Return the data below exactly, stopping after the line with "ATOM 9 N N .".

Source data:
______________________________

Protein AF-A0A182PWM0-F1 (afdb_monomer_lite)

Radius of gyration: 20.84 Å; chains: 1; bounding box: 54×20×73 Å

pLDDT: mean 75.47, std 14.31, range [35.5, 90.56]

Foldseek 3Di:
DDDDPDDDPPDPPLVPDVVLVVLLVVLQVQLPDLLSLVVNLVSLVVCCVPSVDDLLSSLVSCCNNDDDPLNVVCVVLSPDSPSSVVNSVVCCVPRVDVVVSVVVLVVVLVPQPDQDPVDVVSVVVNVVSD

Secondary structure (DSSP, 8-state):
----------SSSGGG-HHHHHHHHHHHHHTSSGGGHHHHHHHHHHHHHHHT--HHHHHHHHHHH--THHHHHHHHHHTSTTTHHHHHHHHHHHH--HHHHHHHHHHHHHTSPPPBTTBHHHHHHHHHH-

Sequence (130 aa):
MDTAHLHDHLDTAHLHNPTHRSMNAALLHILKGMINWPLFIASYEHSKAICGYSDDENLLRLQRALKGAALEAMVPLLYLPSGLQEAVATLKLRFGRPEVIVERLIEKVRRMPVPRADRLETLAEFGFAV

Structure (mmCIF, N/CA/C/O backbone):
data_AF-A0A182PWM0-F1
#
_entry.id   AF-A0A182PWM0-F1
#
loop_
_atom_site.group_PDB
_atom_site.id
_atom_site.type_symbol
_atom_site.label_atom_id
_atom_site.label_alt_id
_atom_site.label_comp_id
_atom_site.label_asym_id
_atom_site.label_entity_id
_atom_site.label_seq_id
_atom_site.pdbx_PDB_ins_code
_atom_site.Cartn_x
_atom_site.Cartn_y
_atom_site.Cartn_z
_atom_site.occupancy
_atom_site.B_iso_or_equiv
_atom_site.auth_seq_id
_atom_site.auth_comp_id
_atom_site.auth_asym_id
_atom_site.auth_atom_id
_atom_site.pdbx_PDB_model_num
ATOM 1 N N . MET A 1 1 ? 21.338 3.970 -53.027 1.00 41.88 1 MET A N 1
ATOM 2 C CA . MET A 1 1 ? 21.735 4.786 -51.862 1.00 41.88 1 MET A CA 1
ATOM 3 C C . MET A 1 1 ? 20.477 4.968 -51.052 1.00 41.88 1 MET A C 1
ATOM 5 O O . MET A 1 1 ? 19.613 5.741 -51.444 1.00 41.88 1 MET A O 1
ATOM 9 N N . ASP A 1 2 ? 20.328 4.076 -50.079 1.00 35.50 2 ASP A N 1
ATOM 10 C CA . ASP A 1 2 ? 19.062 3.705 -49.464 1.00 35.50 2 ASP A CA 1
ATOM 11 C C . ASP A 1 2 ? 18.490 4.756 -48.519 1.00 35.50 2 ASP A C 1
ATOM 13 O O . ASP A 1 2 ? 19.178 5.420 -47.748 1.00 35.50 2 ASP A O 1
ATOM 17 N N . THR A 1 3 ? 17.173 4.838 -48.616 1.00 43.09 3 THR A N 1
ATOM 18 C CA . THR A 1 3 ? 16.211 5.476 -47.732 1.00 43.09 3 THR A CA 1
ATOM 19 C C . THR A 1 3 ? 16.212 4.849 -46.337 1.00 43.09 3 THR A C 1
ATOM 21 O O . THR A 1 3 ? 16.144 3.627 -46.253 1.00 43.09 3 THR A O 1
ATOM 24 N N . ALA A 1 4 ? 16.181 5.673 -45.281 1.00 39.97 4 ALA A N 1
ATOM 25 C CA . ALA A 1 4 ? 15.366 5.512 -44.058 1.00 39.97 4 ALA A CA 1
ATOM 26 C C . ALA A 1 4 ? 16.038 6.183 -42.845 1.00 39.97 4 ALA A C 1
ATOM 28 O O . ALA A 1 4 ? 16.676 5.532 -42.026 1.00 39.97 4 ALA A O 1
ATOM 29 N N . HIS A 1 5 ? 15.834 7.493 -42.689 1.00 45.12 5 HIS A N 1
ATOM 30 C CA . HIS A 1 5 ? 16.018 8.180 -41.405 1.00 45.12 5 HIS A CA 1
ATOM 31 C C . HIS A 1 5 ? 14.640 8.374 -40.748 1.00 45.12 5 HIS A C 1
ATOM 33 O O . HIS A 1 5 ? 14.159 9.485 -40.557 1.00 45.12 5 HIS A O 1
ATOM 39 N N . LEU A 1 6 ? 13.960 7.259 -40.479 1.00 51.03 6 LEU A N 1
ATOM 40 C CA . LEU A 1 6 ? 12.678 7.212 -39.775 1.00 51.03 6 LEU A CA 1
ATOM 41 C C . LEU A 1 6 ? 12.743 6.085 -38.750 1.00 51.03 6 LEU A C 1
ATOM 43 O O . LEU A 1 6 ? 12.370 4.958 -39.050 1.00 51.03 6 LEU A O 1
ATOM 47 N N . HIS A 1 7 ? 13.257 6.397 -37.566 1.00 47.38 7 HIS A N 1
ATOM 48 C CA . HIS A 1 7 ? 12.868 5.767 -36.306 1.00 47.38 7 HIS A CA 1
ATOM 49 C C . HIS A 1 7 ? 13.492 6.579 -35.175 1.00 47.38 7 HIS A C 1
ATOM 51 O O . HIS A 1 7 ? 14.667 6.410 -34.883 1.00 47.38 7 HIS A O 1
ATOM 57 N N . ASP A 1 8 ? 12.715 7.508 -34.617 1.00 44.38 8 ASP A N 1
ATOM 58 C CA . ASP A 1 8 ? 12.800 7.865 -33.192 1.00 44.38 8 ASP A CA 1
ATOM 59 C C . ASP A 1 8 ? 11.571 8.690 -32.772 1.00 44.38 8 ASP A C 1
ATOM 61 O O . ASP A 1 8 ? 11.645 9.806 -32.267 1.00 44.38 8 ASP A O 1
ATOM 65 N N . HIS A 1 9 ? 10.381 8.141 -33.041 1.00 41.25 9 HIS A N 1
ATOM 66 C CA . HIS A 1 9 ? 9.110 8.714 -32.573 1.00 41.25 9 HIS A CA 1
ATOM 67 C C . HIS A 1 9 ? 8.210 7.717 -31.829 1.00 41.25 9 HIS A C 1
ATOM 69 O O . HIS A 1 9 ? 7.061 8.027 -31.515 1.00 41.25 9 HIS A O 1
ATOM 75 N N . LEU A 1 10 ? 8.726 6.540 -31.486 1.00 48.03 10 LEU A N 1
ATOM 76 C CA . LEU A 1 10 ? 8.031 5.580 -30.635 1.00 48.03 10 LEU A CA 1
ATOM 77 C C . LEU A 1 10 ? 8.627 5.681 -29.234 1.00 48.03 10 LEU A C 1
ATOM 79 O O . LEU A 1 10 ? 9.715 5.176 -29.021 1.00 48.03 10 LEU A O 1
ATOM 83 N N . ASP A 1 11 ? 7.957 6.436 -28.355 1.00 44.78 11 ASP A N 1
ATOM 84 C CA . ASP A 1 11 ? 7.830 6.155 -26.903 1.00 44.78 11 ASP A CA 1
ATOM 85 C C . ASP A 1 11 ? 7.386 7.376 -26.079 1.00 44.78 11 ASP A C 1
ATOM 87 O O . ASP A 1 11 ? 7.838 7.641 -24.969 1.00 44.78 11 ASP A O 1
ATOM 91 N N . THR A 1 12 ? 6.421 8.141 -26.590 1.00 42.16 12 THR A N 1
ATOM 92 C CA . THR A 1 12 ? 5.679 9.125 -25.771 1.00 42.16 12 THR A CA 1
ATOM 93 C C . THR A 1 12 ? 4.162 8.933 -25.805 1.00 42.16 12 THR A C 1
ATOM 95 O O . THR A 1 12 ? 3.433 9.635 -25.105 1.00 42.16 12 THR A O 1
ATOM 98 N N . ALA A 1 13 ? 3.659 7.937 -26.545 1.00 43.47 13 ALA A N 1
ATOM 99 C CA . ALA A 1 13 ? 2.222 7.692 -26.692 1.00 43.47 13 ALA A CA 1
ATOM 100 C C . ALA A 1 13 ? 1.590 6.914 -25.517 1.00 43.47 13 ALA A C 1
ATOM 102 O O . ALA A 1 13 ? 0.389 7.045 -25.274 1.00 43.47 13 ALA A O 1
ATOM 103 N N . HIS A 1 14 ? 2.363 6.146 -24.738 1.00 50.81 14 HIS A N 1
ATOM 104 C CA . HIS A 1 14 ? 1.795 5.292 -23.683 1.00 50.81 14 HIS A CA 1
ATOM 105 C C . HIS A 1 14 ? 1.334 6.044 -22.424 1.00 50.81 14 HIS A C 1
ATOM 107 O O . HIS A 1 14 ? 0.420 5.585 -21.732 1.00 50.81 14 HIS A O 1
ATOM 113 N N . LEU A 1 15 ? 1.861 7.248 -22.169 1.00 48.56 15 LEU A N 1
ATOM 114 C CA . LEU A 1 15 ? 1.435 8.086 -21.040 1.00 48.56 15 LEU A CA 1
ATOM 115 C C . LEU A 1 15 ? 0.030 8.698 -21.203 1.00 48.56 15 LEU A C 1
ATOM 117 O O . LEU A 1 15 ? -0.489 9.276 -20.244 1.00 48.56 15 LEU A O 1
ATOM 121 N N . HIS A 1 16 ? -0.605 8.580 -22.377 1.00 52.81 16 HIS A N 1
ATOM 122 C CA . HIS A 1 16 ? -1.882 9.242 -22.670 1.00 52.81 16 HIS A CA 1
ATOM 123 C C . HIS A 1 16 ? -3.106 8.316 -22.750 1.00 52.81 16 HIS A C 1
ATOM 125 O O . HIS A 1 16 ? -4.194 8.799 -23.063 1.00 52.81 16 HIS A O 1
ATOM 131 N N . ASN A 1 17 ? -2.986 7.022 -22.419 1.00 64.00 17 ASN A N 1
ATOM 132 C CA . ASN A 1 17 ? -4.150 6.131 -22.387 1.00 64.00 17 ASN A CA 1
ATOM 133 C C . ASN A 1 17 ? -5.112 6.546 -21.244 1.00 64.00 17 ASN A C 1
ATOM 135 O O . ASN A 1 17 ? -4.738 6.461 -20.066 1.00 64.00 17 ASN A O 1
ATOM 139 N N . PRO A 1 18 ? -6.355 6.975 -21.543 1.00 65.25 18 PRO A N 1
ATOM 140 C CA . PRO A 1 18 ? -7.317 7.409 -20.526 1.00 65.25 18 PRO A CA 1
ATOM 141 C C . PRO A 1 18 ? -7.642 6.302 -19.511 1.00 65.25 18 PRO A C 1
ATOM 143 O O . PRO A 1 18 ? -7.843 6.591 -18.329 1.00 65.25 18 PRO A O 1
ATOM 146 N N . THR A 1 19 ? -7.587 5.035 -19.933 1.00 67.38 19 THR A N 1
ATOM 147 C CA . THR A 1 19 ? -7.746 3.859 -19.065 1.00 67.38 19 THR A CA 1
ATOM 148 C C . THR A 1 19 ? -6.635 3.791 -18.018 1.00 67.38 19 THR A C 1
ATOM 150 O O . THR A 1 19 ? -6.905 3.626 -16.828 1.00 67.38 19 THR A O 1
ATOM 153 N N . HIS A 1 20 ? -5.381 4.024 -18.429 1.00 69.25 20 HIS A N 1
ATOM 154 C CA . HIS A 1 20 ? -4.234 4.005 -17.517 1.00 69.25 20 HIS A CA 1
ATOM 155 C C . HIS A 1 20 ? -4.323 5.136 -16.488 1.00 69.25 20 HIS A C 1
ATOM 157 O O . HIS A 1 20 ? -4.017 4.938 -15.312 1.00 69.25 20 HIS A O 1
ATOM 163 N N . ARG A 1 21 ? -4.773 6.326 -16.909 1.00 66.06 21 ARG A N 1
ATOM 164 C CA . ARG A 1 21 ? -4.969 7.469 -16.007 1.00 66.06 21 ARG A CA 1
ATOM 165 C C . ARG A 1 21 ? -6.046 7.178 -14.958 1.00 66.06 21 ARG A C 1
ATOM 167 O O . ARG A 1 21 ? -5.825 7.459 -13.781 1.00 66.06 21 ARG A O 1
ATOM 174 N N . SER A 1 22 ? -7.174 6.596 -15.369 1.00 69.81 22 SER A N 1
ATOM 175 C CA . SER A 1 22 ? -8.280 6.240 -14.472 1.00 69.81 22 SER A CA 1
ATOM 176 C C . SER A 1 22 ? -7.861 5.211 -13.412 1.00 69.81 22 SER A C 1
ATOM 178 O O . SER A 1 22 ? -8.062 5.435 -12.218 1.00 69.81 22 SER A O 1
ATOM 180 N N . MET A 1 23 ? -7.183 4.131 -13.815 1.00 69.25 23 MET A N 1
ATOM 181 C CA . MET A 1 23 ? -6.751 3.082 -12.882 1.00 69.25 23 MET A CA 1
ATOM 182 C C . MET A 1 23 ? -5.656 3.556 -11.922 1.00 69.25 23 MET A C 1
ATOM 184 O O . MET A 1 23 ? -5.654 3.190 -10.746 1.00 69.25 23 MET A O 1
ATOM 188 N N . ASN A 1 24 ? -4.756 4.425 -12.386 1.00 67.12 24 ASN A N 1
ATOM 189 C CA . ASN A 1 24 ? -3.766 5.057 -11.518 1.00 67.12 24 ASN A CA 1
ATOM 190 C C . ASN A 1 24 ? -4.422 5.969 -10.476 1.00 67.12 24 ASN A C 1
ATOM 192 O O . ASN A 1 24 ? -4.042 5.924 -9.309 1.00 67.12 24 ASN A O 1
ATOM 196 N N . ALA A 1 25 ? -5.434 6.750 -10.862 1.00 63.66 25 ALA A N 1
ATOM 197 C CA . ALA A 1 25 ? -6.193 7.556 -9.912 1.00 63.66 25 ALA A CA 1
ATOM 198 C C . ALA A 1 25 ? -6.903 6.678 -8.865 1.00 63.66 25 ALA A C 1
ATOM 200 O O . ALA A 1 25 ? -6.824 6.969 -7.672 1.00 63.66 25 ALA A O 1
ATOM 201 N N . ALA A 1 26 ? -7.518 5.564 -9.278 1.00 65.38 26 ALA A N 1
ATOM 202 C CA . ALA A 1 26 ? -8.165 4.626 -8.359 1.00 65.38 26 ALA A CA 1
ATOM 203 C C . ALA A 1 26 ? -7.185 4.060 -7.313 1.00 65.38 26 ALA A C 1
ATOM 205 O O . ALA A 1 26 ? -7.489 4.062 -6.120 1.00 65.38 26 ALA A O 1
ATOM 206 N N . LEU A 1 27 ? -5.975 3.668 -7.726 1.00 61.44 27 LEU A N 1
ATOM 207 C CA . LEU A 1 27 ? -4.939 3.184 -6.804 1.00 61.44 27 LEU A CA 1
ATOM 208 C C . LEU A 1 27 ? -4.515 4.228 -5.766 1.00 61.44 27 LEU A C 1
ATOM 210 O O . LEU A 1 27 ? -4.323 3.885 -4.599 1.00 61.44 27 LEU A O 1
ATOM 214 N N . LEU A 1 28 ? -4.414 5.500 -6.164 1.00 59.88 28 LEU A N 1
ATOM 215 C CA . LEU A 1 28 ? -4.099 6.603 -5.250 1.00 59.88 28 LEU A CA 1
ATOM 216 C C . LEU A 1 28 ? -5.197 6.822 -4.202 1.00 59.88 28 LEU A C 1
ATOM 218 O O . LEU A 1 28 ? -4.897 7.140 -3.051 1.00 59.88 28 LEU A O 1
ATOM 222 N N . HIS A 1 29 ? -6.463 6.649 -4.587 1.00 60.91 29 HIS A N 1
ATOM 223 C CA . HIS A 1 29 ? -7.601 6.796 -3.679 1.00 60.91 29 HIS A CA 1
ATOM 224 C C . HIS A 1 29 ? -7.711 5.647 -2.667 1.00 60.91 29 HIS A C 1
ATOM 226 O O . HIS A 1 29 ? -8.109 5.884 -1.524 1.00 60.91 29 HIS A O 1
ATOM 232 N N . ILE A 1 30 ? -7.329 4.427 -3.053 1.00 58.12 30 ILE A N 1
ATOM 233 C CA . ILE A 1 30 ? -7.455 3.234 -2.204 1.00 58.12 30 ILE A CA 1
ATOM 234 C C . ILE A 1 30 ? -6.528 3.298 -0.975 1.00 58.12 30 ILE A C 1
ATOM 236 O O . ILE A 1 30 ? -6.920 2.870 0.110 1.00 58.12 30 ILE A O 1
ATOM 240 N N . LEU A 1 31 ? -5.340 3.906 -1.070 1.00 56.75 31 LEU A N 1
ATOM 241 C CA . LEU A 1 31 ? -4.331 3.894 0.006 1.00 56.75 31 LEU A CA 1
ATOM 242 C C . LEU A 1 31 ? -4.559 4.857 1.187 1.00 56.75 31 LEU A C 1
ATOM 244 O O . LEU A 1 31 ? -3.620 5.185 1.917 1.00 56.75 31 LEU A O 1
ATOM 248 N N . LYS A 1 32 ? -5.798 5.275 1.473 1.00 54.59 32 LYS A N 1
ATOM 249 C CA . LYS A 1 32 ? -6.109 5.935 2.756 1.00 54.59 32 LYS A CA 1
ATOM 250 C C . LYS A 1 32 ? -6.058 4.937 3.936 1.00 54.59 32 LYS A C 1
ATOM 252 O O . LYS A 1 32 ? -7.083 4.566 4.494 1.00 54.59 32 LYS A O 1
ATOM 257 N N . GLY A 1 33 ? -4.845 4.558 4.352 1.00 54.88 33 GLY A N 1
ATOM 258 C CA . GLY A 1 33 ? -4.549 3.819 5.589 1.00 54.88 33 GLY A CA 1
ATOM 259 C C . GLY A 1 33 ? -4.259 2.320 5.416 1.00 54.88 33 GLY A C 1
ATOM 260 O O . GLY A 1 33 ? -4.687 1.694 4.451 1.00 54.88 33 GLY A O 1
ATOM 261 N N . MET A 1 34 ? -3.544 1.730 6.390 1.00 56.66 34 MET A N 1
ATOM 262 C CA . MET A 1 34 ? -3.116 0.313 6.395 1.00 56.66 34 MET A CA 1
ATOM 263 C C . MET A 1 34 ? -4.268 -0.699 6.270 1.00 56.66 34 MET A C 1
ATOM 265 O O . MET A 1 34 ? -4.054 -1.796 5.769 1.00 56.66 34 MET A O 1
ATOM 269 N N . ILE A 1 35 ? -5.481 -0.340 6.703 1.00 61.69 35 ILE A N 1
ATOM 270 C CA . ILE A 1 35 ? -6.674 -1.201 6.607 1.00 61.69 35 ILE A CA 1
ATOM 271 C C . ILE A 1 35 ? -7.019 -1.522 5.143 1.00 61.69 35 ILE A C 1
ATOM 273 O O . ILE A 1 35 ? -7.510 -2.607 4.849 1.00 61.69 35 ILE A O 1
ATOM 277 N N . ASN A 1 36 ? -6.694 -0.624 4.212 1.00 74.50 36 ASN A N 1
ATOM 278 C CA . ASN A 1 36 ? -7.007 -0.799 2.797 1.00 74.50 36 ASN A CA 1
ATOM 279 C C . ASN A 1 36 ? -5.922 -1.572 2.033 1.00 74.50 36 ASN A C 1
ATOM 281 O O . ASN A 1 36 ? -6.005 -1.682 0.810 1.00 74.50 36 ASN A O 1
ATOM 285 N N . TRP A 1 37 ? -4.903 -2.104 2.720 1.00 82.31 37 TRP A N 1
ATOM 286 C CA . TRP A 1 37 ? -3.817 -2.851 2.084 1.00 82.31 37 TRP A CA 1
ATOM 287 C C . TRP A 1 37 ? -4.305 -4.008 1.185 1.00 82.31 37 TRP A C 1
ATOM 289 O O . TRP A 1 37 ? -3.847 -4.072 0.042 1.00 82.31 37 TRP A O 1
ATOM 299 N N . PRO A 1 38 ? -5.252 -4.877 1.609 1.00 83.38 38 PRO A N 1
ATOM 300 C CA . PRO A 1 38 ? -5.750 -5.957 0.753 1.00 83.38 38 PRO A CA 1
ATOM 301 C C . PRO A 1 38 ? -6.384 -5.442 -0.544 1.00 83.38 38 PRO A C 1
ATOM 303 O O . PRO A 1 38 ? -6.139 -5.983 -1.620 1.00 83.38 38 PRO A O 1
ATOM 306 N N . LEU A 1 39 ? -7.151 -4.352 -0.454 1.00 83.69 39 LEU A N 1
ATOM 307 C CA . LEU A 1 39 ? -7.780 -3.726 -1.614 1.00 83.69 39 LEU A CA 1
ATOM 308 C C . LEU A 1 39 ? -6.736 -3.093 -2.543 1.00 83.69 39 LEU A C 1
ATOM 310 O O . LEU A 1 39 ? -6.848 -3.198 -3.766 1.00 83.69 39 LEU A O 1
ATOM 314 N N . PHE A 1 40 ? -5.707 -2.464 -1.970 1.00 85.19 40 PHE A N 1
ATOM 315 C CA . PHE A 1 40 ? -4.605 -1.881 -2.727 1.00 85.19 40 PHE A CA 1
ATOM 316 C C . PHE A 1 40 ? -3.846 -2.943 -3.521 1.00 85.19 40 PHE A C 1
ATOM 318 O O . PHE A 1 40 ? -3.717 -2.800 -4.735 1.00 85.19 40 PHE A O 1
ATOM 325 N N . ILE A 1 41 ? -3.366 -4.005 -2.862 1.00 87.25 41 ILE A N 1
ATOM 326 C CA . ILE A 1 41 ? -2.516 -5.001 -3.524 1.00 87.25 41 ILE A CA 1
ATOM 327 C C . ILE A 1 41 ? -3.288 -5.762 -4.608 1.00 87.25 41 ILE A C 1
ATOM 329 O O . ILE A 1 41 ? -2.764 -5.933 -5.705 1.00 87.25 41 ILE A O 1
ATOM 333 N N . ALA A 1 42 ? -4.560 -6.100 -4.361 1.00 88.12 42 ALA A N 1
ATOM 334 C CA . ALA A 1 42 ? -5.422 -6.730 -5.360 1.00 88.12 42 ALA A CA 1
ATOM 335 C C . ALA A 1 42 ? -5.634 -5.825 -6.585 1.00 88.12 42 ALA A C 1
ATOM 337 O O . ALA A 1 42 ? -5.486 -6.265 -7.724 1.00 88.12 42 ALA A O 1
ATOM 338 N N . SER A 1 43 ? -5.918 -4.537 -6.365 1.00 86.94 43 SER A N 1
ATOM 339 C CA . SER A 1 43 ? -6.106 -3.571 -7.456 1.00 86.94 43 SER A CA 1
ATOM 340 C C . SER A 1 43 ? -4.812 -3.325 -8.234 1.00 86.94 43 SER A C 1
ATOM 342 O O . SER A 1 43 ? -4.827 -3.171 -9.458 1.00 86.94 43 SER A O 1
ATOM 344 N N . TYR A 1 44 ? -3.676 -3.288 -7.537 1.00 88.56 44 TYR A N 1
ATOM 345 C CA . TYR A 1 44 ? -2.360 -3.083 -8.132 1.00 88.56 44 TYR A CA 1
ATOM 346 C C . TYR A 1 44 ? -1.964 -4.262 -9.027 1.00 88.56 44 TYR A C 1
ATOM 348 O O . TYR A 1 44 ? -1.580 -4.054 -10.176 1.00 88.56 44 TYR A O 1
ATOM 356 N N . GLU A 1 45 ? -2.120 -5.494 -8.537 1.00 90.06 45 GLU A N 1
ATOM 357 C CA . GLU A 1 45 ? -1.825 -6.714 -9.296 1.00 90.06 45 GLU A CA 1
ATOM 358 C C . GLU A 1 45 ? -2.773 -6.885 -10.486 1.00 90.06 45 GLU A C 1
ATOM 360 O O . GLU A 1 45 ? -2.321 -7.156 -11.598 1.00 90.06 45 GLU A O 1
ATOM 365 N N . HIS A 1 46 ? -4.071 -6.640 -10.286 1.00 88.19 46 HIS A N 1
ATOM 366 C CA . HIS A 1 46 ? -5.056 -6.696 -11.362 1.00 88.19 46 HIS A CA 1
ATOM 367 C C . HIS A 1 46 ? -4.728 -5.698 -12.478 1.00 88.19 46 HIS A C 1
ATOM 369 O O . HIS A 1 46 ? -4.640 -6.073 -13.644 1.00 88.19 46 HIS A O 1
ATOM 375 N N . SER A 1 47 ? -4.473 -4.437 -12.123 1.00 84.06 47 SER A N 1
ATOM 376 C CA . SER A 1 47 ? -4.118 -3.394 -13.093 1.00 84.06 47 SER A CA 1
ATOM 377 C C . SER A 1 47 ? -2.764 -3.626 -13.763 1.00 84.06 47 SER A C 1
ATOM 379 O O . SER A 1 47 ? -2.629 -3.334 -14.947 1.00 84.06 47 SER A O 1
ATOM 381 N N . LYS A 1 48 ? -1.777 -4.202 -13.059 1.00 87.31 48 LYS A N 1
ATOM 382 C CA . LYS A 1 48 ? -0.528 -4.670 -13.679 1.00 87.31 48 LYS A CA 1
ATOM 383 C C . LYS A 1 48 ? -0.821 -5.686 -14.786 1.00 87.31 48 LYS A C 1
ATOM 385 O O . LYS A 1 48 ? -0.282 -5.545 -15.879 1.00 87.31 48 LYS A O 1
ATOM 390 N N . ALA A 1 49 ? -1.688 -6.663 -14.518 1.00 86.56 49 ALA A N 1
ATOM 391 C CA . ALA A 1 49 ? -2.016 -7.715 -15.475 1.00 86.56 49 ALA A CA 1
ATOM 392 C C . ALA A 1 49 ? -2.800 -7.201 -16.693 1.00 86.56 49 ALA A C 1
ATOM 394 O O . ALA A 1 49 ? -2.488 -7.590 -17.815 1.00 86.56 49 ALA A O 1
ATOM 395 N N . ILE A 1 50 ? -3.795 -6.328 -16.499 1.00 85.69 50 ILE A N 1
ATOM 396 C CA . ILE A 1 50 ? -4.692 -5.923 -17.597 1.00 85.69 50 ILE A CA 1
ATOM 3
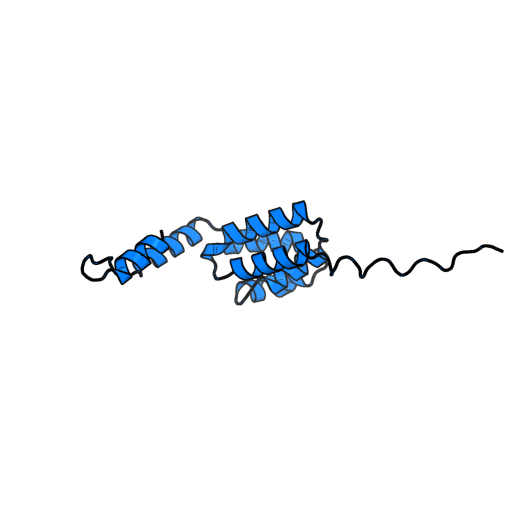97 C C . ILE A 1 50 ? -4.180 -4.740 -18.431 1.00 85.69 50 ILE A C 1
ATOM 399 O O . ILE A 1 50 ? -4.626 -4.567 -19.561 1.00 85.69 50 ILE A O 1
ATOM 403 N N . CYS A 1 51 ? -3.267 -3.918 -17.899 1.00 83.31 51 CYS A N 1
ATOM 404 C CA . CYS A 1 51 ? -2.733 -2.745 -18.607 1.00 83.31 51 CYS A CA 1
ATOM 405 C C . CYS A 1 51 ? -1.336 -2.955 -19.201 1.00 83.31 51 CYS A C 1
ATOM 407 O O . CYS A 1 51 ? -0.872 -2.097 -19.945 1.00 83.31 51 CYS A O 1
ATOM 409 N N . GLY A 1 52 ? -0.654 -4.054 -18.863 1.00 83.12 52 GLY A N 1
ATOM 410 C CA . GLY A 1 52 ? 0.684 -4.342 -19.384 1.00 83.12 52 GLY A CA 1
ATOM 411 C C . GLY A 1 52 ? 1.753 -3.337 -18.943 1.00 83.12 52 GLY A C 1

______________________________

• _RESPONSE AREA_
Protein AF-A0A182PWM0-F1 (afdb_monomer_lite)

Radius of gyration: 20.84 Å; chains: 1; bounding box: 54×20×73 Å

pLDDT: mean 75.47, std 14.31, range [35.5, 90.56]

Foldseek 3Di:
DDDDPDDDPPDPPLVPDVVLVVLLVVLQVQLPDLLSLVVNLVSLVVCCVPSVDDLLSSLVSCCNNDDDPLNVVCVVLSPDSPSSVVNSVVCCVPRVDVVVSVVVLVVVLVPQPDQDPVDVVSVVVNVVSD

Secondary structure (DSSP, 8-state):
----------SSSGGG-HHHHHHHHHHHHHTSSGGGHHHHHHHHHHHHHHHT--HHHHHHHHHHH--THHHHHHHHHHTSTTTHHHHHHHHHHHH--HHHHHHHHHHHHHTSPPPBTTBHHHHHHHHHH-

Sequence (130 aa):
MDTAHLHDHLDTAHLHNPTHRSMNAALLHILKGMINWPLFIASYEHSKAICGYSDDENLLRLQRALKGAALEAMVPLLYLPSGLQEAVATLKLRFGRPEVIVERLIEKVRRMPVPRADRLETLAEFGFAV

Structure (mmCIF, N/CA/C/O backbone):
data_AF-A0A182PWM0-F1
#
_entry.id   AF-A0A182PWM0-F1
#
loop_
_atom_site.group_PDB
_atom_site.id
_atom_site.type_symbol
_atom_site.label_atom_id
_atom_site.label_alt_id
_atom_site.label_comp_id
_atom_site.label_asym_id
_atom_site.label_entity_id
_atom_site.label_seq_id
_atom_site.pdbx_PDB_ins_code
_atom_site.Cartn_x
_atom_site.Cartn_y
_atom_site.Cartn_z
_atom_site.occupancy
_atom_site.B_iso_or_equiv
_atom_site.auth_seq_id
_atom_site.auth_comp_id
_atom_site.auth_asym_id
_atom_site.auth_atom_id
_atom_site.pdbx_PDB_model_num
ATOM 1 N N . MET A 1 1 ? 21.338 3.970 -53.027 1.00 41.88 1 MET A N 1
ATOM 2 C CA . MET A 1 1 ? 21.735 4.786 -51.862 1.00 41.88 1 MET A CA 1
ATOM 3 C C . MET A 1 1 ? 20.477 4.968 -51.052 1.00 41.88 1 MET A C 1
ATOM 5 O O . MET A 1 1 ? 19.613 5.741 -51.444 1.00 41.88 1 MET A O 1
ATOM 9 N N . ASP A 1 2 ? 20.328 4.076 -50.079 1.00 35.50 2 ASP A N 1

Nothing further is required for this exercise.